Pagamento Imu, è caos
Scoppia il caso degli anziani

«È meglio che i pensionati con la residenza in casa di riposo e proprietari di una abitazione nella loro disponibilità, non affittata, non paghino l'acconto dell'Imu nel caso in cui il Comune di riferimento non abbia espressamente deliberato che tale abitazione sia da considerare prima casa. Avranno tempo per regolarizzare la posizione col saldo, a dicembre».

È una posizione chiara - almeno una, nella nebbia che circonda le normative sull'Imu - suggerita dal Caf (Centro assistenza fiscale) della Cisl di Bergamo «che - come spiega il direttore Fabio Nava - ha l'obiettivo di salvaguardare le fasce più deboli.
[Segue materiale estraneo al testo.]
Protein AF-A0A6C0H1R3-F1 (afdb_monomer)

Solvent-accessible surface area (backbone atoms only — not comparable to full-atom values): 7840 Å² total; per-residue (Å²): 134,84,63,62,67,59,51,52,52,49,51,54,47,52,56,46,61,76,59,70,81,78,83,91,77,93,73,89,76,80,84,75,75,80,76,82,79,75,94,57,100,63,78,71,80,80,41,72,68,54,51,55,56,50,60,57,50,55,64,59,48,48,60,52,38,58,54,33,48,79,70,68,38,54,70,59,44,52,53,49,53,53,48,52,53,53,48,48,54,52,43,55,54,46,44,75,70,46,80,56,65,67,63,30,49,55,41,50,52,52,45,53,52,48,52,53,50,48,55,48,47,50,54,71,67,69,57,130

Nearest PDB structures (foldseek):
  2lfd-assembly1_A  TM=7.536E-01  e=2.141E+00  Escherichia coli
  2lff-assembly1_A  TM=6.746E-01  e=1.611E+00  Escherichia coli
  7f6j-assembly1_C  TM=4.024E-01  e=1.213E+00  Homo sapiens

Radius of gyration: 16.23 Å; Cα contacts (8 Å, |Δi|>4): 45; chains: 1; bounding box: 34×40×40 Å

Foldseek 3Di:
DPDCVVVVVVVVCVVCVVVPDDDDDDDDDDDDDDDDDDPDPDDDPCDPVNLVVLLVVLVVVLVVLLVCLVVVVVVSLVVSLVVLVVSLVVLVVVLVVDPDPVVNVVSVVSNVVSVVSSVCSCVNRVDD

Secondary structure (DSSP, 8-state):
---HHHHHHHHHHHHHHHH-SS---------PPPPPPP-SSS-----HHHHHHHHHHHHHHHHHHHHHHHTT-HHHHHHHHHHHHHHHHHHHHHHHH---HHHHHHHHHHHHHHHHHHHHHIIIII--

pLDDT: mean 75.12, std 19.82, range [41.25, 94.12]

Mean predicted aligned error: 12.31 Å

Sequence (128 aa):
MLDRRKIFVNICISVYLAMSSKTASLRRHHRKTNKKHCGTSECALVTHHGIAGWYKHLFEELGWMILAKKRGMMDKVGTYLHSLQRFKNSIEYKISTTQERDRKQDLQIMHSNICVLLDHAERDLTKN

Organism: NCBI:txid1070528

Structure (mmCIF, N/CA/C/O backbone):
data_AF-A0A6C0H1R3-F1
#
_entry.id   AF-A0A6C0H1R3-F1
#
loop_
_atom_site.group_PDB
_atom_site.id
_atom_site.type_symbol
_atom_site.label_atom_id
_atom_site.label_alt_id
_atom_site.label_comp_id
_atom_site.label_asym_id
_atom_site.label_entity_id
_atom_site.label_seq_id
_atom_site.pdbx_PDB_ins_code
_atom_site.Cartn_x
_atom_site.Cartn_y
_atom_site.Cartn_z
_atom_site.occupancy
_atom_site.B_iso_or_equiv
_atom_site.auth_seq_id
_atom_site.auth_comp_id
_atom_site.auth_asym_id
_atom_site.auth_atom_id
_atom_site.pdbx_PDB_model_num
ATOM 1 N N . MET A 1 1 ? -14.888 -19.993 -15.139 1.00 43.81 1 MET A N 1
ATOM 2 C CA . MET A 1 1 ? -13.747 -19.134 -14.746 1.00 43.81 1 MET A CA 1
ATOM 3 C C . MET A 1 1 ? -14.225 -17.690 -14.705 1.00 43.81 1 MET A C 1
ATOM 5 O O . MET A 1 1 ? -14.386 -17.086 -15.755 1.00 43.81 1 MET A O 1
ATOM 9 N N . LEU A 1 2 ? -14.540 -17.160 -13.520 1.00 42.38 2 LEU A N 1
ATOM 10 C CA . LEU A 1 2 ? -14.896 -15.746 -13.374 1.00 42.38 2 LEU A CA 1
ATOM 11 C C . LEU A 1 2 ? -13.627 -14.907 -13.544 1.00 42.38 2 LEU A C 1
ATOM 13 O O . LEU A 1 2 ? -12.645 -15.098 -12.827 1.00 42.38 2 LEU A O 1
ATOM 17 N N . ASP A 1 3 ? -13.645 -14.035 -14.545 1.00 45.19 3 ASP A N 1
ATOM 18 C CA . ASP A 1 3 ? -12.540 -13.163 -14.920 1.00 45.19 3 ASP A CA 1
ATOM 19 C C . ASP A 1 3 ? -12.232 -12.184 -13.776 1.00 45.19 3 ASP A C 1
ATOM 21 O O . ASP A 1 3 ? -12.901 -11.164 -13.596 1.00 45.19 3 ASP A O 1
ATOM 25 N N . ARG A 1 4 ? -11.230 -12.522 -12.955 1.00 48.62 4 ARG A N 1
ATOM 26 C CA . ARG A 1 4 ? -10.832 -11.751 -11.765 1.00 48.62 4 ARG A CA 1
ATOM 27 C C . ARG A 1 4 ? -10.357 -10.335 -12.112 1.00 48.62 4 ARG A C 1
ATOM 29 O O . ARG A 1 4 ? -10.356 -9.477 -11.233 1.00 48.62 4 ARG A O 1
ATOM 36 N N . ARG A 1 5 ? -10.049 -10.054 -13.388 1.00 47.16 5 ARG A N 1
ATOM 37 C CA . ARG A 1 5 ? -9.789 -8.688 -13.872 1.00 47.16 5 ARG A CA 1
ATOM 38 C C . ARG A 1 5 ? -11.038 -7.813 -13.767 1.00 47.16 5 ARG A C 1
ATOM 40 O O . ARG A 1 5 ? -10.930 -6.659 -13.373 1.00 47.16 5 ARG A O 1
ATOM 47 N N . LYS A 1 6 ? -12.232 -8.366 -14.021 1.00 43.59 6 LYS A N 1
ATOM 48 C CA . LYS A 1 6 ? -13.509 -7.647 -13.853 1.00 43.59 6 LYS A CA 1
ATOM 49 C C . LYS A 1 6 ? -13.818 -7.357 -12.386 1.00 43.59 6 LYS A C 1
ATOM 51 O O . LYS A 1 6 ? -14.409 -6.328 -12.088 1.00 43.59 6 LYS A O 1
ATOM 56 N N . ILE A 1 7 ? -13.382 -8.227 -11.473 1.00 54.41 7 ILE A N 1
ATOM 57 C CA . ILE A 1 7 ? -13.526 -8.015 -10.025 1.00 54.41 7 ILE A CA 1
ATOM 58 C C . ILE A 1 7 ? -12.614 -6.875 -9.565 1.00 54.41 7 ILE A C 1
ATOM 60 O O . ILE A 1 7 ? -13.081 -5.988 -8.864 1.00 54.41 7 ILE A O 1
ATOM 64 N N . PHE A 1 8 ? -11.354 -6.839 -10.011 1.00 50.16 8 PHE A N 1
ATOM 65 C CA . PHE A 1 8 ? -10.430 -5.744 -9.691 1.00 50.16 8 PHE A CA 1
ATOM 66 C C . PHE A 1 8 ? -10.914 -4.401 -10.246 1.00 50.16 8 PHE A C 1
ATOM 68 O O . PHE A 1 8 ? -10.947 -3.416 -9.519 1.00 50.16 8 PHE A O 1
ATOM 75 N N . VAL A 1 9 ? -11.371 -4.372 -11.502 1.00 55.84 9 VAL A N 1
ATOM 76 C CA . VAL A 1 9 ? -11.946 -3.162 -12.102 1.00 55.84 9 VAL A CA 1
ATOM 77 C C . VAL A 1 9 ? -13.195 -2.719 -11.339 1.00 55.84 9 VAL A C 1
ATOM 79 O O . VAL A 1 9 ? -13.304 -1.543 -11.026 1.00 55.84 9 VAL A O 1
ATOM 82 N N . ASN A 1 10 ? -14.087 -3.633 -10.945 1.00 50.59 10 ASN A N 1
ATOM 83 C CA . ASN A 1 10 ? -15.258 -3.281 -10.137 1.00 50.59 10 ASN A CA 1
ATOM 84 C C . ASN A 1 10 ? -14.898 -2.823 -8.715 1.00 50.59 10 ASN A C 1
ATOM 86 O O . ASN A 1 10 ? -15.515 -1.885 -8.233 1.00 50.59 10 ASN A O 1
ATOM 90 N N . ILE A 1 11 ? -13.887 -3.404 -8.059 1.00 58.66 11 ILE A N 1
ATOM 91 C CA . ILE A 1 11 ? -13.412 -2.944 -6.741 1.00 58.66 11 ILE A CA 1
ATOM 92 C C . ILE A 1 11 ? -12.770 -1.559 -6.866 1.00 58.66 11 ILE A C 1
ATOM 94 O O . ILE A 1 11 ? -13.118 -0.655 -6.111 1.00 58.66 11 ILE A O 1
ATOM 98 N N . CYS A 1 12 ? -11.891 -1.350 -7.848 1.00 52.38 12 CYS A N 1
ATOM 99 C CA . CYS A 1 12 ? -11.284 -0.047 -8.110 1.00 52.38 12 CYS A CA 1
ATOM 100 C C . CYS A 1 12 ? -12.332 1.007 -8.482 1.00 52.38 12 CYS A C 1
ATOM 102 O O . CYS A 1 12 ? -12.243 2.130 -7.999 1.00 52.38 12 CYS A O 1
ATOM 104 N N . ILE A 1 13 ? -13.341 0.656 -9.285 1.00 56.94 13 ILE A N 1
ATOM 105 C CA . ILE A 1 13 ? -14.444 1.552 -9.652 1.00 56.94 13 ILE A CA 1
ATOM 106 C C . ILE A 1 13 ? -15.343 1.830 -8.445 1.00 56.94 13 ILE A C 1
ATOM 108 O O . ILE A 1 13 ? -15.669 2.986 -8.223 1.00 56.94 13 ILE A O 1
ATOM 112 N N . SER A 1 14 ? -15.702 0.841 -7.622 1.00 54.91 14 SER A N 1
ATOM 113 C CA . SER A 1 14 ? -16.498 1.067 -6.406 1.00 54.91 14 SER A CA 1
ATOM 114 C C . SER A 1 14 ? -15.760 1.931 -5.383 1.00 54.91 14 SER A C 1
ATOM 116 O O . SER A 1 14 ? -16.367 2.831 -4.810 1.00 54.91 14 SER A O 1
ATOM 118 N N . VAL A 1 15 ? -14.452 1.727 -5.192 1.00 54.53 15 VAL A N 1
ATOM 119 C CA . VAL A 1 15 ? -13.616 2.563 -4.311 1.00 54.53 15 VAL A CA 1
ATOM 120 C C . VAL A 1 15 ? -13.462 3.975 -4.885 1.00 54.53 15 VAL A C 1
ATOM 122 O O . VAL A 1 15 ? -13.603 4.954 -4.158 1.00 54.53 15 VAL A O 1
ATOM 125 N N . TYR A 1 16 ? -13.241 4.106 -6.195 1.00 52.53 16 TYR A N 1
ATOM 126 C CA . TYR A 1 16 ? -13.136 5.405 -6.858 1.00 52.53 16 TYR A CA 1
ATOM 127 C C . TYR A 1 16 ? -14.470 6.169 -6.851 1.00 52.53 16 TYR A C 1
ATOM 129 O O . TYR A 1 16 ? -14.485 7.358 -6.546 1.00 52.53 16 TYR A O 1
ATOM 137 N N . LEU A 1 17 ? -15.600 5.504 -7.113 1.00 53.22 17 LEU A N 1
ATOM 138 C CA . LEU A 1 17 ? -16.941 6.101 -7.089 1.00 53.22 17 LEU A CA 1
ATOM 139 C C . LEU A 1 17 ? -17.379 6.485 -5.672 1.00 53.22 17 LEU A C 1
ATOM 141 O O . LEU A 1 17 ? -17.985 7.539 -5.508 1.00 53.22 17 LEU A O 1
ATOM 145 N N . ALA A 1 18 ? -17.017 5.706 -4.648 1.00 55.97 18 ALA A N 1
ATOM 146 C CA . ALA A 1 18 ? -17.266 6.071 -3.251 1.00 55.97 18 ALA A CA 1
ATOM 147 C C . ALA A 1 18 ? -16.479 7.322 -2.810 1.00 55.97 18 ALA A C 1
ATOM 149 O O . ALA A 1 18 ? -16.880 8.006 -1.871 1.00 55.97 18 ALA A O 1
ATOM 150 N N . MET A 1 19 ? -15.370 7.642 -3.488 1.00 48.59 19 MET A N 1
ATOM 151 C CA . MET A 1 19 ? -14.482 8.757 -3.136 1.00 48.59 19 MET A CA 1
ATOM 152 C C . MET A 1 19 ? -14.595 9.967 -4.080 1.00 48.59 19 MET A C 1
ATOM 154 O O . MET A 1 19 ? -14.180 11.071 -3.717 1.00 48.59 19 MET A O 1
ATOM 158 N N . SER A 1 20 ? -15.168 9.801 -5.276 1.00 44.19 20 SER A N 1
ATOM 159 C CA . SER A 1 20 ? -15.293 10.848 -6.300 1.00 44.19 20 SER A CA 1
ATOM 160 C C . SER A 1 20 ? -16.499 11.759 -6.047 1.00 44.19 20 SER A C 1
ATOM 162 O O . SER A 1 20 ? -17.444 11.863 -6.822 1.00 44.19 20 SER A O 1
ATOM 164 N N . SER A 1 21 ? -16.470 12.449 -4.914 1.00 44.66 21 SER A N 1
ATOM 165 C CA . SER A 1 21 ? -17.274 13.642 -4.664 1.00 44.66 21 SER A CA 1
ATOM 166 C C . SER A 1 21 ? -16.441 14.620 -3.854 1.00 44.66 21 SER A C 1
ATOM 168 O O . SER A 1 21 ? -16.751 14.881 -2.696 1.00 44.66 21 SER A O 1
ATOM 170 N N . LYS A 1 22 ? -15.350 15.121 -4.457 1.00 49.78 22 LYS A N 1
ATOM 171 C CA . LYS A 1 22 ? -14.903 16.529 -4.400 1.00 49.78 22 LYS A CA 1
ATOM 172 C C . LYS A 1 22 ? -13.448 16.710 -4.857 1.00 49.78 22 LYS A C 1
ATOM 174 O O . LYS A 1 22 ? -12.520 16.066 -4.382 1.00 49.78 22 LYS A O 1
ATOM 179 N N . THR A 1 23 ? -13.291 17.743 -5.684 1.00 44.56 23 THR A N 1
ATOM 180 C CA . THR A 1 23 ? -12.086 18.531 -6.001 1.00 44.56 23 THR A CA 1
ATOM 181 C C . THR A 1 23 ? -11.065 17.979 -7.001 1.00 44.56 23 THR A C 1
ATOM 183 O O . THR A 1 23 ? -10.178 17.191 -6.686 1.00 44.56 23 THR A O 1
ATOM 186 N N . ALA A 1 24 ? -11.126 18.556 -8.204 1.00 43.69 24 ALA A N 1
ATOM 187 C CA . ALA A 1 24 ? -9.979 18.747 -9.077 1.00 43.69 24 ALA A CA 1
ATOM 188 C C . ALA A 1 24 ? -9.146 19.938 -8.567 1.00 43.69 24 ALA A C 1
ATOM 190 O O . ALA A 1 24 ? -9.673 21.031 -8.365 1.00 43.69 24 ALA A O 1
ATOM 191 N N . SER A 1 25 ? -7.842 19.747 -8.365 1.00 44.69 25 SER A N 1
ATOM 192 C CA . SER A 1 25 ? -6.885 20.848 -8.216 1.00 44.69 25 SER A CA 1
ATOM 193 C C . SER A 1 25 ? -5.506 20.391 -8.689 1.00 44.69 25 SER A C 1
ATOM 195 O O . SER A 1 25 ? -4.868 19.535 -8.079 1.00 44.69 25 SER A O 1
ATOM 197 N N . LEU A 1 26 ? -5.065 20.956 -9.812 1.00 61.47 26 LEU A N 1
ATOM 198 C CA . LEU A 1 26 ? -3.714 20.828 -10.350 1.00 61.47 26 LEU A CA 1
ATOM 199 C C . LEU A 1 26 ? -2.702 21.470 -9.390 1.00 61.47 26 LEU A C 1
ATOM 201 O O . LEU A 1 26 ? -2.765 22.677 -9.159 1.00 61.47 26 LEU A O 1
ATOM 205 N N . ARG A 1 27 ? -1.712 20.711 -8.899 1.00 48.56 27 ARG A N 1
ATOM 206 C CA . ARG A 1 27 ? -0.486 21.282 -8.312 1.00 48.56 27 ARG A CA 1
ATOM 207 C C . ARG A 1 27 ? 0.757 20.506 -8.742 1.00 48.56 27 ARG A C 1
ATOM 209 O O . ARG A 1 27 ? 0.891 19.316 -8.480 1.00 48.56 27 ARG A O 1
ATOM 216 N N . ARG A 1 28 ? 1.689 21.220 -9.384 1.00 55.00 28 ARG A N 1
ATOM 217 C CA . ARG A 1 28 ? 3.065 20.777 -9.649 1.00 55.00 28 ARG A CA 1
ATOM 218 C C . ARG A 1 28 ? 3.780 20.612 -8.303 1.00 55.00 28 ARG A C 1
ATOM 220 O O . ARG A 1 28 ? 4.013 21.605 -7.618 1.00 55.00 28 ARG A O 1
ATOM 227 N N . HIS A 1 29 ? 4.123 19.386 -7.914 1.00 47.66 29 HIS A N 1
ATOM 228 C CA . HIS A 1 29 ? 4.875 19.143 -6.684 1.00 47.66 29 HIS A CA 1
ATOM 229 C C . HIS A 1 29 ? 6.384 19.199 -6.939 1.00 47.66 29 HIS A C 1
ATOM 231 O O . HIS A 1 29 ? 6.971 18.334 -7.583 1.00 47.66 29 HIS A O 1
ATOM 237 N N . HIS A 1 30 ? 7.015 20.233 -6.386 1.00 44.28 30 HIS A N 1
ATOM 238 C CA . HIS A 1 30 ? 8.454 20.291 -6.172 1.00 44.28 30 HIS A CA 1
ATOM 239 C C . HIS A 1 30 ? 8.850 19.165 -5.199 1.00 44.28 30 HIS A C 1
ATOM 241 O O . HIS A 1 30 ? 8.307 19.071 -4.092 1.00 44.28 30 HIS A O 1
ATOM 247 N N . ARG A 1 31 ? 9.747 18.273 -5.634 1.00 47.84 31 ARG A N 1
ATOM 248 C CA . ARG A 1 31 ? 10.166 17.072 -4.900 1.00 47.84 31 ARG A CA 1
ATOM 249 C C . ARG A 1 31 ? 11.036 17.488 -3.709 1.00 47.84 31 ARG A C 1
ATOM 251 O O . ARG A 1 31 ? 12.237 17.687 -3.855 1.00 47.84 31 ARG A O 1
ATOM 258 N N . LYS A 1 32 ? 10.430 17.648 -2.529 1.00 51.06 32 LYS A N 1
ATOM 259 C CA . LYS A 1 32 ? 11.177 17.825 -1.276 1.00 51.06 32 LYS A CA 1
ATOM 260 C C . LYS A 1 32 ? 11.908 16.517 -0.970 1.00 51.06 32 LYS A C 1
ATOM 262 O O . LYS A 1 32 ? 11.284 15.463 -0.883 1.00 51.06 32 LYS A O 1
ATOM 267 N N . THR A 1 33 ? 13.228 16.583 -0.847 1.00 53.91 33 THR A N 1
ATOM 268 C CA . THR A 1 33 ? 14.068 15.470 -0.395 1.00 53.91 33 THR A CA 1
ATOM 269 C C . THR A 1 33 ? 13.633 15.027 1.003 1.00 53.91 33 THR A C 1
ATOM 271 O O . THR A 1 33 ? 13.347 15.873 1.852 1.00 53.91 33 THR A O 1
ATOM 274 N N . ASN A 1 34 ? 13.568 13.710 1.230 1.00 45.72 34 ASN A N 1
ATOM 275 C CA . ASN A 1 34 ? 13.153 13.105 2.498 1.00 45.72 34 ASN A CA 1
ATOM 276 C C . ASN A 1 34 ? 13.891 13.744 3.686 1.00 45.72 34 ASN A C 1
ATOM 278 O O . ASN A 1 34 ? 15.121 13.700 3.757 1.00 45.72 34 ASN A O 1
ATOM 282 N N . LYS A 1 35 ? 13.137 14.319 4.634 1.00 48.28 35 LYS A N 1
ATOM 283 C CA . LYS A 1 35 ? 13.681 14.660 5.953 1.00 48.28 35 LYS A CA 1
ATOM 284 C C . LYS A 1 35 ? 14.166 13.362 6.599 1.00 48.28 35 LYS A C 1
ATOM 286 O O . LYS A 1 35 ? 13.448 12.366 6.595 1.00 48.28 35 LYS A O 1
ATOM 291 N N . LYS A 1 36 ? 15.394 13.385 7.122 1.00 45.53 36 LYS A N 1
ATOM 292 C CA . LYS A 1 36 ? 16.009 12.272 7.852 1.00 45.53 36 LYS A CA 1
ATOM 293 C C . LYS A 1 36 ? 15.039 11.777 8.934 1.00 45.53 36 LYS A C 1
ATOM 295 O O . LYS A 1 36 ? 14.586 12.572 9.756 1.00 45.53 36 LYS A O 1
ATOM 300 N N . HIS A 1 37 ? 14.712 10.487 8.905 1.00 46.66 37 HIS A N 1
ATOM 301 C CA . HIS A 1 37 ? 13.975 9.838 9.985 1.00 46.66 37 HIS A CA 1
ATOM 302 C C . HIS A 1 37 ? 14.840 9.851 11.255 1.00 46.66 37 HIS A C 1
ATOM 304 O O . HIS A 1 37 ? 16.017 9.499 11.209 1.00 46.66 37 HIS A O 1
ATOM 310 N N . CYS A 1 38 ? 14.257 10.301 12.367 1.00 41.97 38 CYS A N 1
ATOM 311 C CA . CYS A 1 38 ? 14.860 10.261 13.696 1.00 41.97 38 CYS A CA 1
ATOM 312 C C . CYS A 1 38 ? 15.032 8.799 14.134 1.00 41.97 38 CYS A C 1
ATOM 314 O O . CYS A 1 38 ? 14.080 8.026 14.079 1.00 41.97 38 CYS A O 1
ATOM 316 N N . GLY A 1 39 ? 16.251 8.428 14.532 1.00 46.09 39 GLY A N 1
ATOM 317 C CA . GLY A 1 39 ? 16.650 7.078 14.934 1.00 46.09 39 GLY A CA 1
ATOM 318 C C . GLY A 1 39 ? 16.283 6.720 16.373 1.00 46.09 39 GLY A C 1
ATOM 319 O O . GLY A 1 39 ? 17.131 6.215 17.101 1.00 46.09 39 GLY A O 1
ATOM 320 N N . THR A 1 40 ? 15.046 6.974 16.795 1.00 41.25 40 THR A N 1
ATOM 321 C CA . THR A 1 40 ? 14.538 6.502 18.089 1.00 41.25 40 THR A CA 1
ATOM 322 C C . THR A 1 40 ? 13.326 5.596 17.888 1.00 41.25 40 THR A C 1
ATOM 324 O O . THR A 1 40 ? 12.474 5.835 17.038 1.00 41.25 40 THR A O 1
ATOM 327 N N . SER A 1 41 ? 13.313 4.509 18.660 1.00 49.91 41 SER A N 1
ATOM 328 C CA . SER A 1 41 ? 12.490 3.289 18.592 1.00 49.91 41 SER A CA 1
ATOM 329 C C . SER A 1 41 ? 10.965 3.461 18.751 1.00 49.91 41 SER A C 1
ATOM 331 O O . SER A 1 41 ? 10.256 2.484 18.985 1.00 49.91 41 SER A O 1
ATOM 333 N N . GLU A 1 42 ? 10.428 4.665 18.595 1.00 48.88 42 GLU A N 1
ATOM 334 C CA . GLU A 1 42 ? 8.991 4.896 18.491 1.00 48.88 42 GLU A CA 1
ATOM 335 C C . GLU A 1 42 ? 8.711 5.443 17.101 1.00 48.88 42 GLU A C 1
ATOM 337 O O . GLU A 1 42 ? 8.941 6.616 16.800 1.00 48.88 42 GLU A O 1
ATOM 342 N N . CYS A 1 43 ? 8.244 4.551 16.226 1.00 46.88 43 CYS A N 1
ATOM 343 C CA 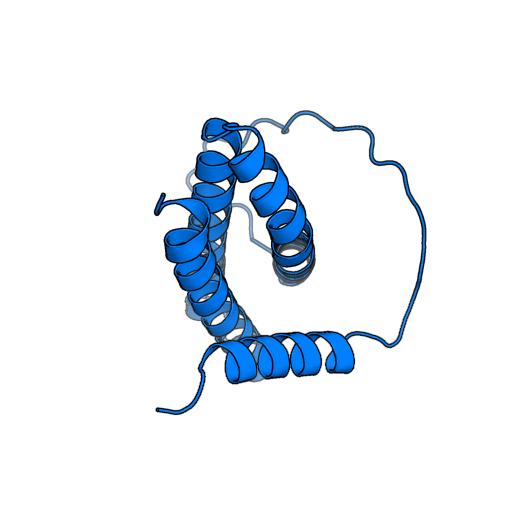. CYS A 1 43 ? 7.633 4.922 14.961 1.00 46.88 43 CYS A CA 1
ATOM 344 C C . CYS A 1 43 ? 6.704 6.112 15.203 1.00 46.88 43 CYS A C 1
ATOM 346 O O . CYS A 1 43 ? 5.701 5.977 15.904 1.00 46.88 43 CYS A O 1
ATOM 348 N N . ALA A 1 44 ? 7.071 7.264 14.632 1.00 50.03 44 ALA A N 1
ATOM 349 C CA . ALA A 1 44 ? 6.274 8.478 14.618 1.00 50.03 44 ALA A CA 1
ATOM 350 C C . ALA A 1 44 ? 4.800 8.105 14.477 1.00 50.03 44 ALA A C 1
ATOM 352 O O . ALA A 1 44 ? 4.456 7.421 13.515 1.00 50.03 44 ALA A O 1
ATOM 353 N N . LEU A 1 45 ? 3.976 8.495 15.455 1.00 56.16 45 LEU A N 1
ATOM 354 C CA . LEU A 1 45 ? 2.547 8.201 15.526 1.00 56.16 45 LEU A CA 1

Infatti, soprattutto se si considera che l'abitazione di molti anziani potrebbe ricadere in una fascia di rendita, intorno ai 300 euro, per la quale il calcolo dell'Imu con l'aliquota standard della prima casa porterebbe a non dovere nulla di imposta, pagare adesso l'acconto con l'aliquota delle seconde case finirebbe per determinare un credito, da dover chiedere in seguito, con tutte le complicazioni del caso. Meglio stare fermi e aspettare dicembre».

La normativa prevede che siano i Comuni a dover deliberare non solo le aliquote da applicare su prime e seconde case (i «paletti» dello Stato, quelli su cui si paga l'acconto di giugno, sono il 4x1.000 per la prima casa e il 7,6x1.000 per le altre abitazioni), ma anche devono decidere su alcune eccezioni proprio a proposito della prima casa. Una di queste riguarda appunto gli anziani che hanno la residenza in casa di riposo e tuttavia possiedono un'abitazione non locata.

Il Comune - e finora nella Bergamasca sono solo 29 le Amministrazioni che hanno deliberato in questo senso - può decidere di considerare tale abitazione come prima casa ai fini Imu.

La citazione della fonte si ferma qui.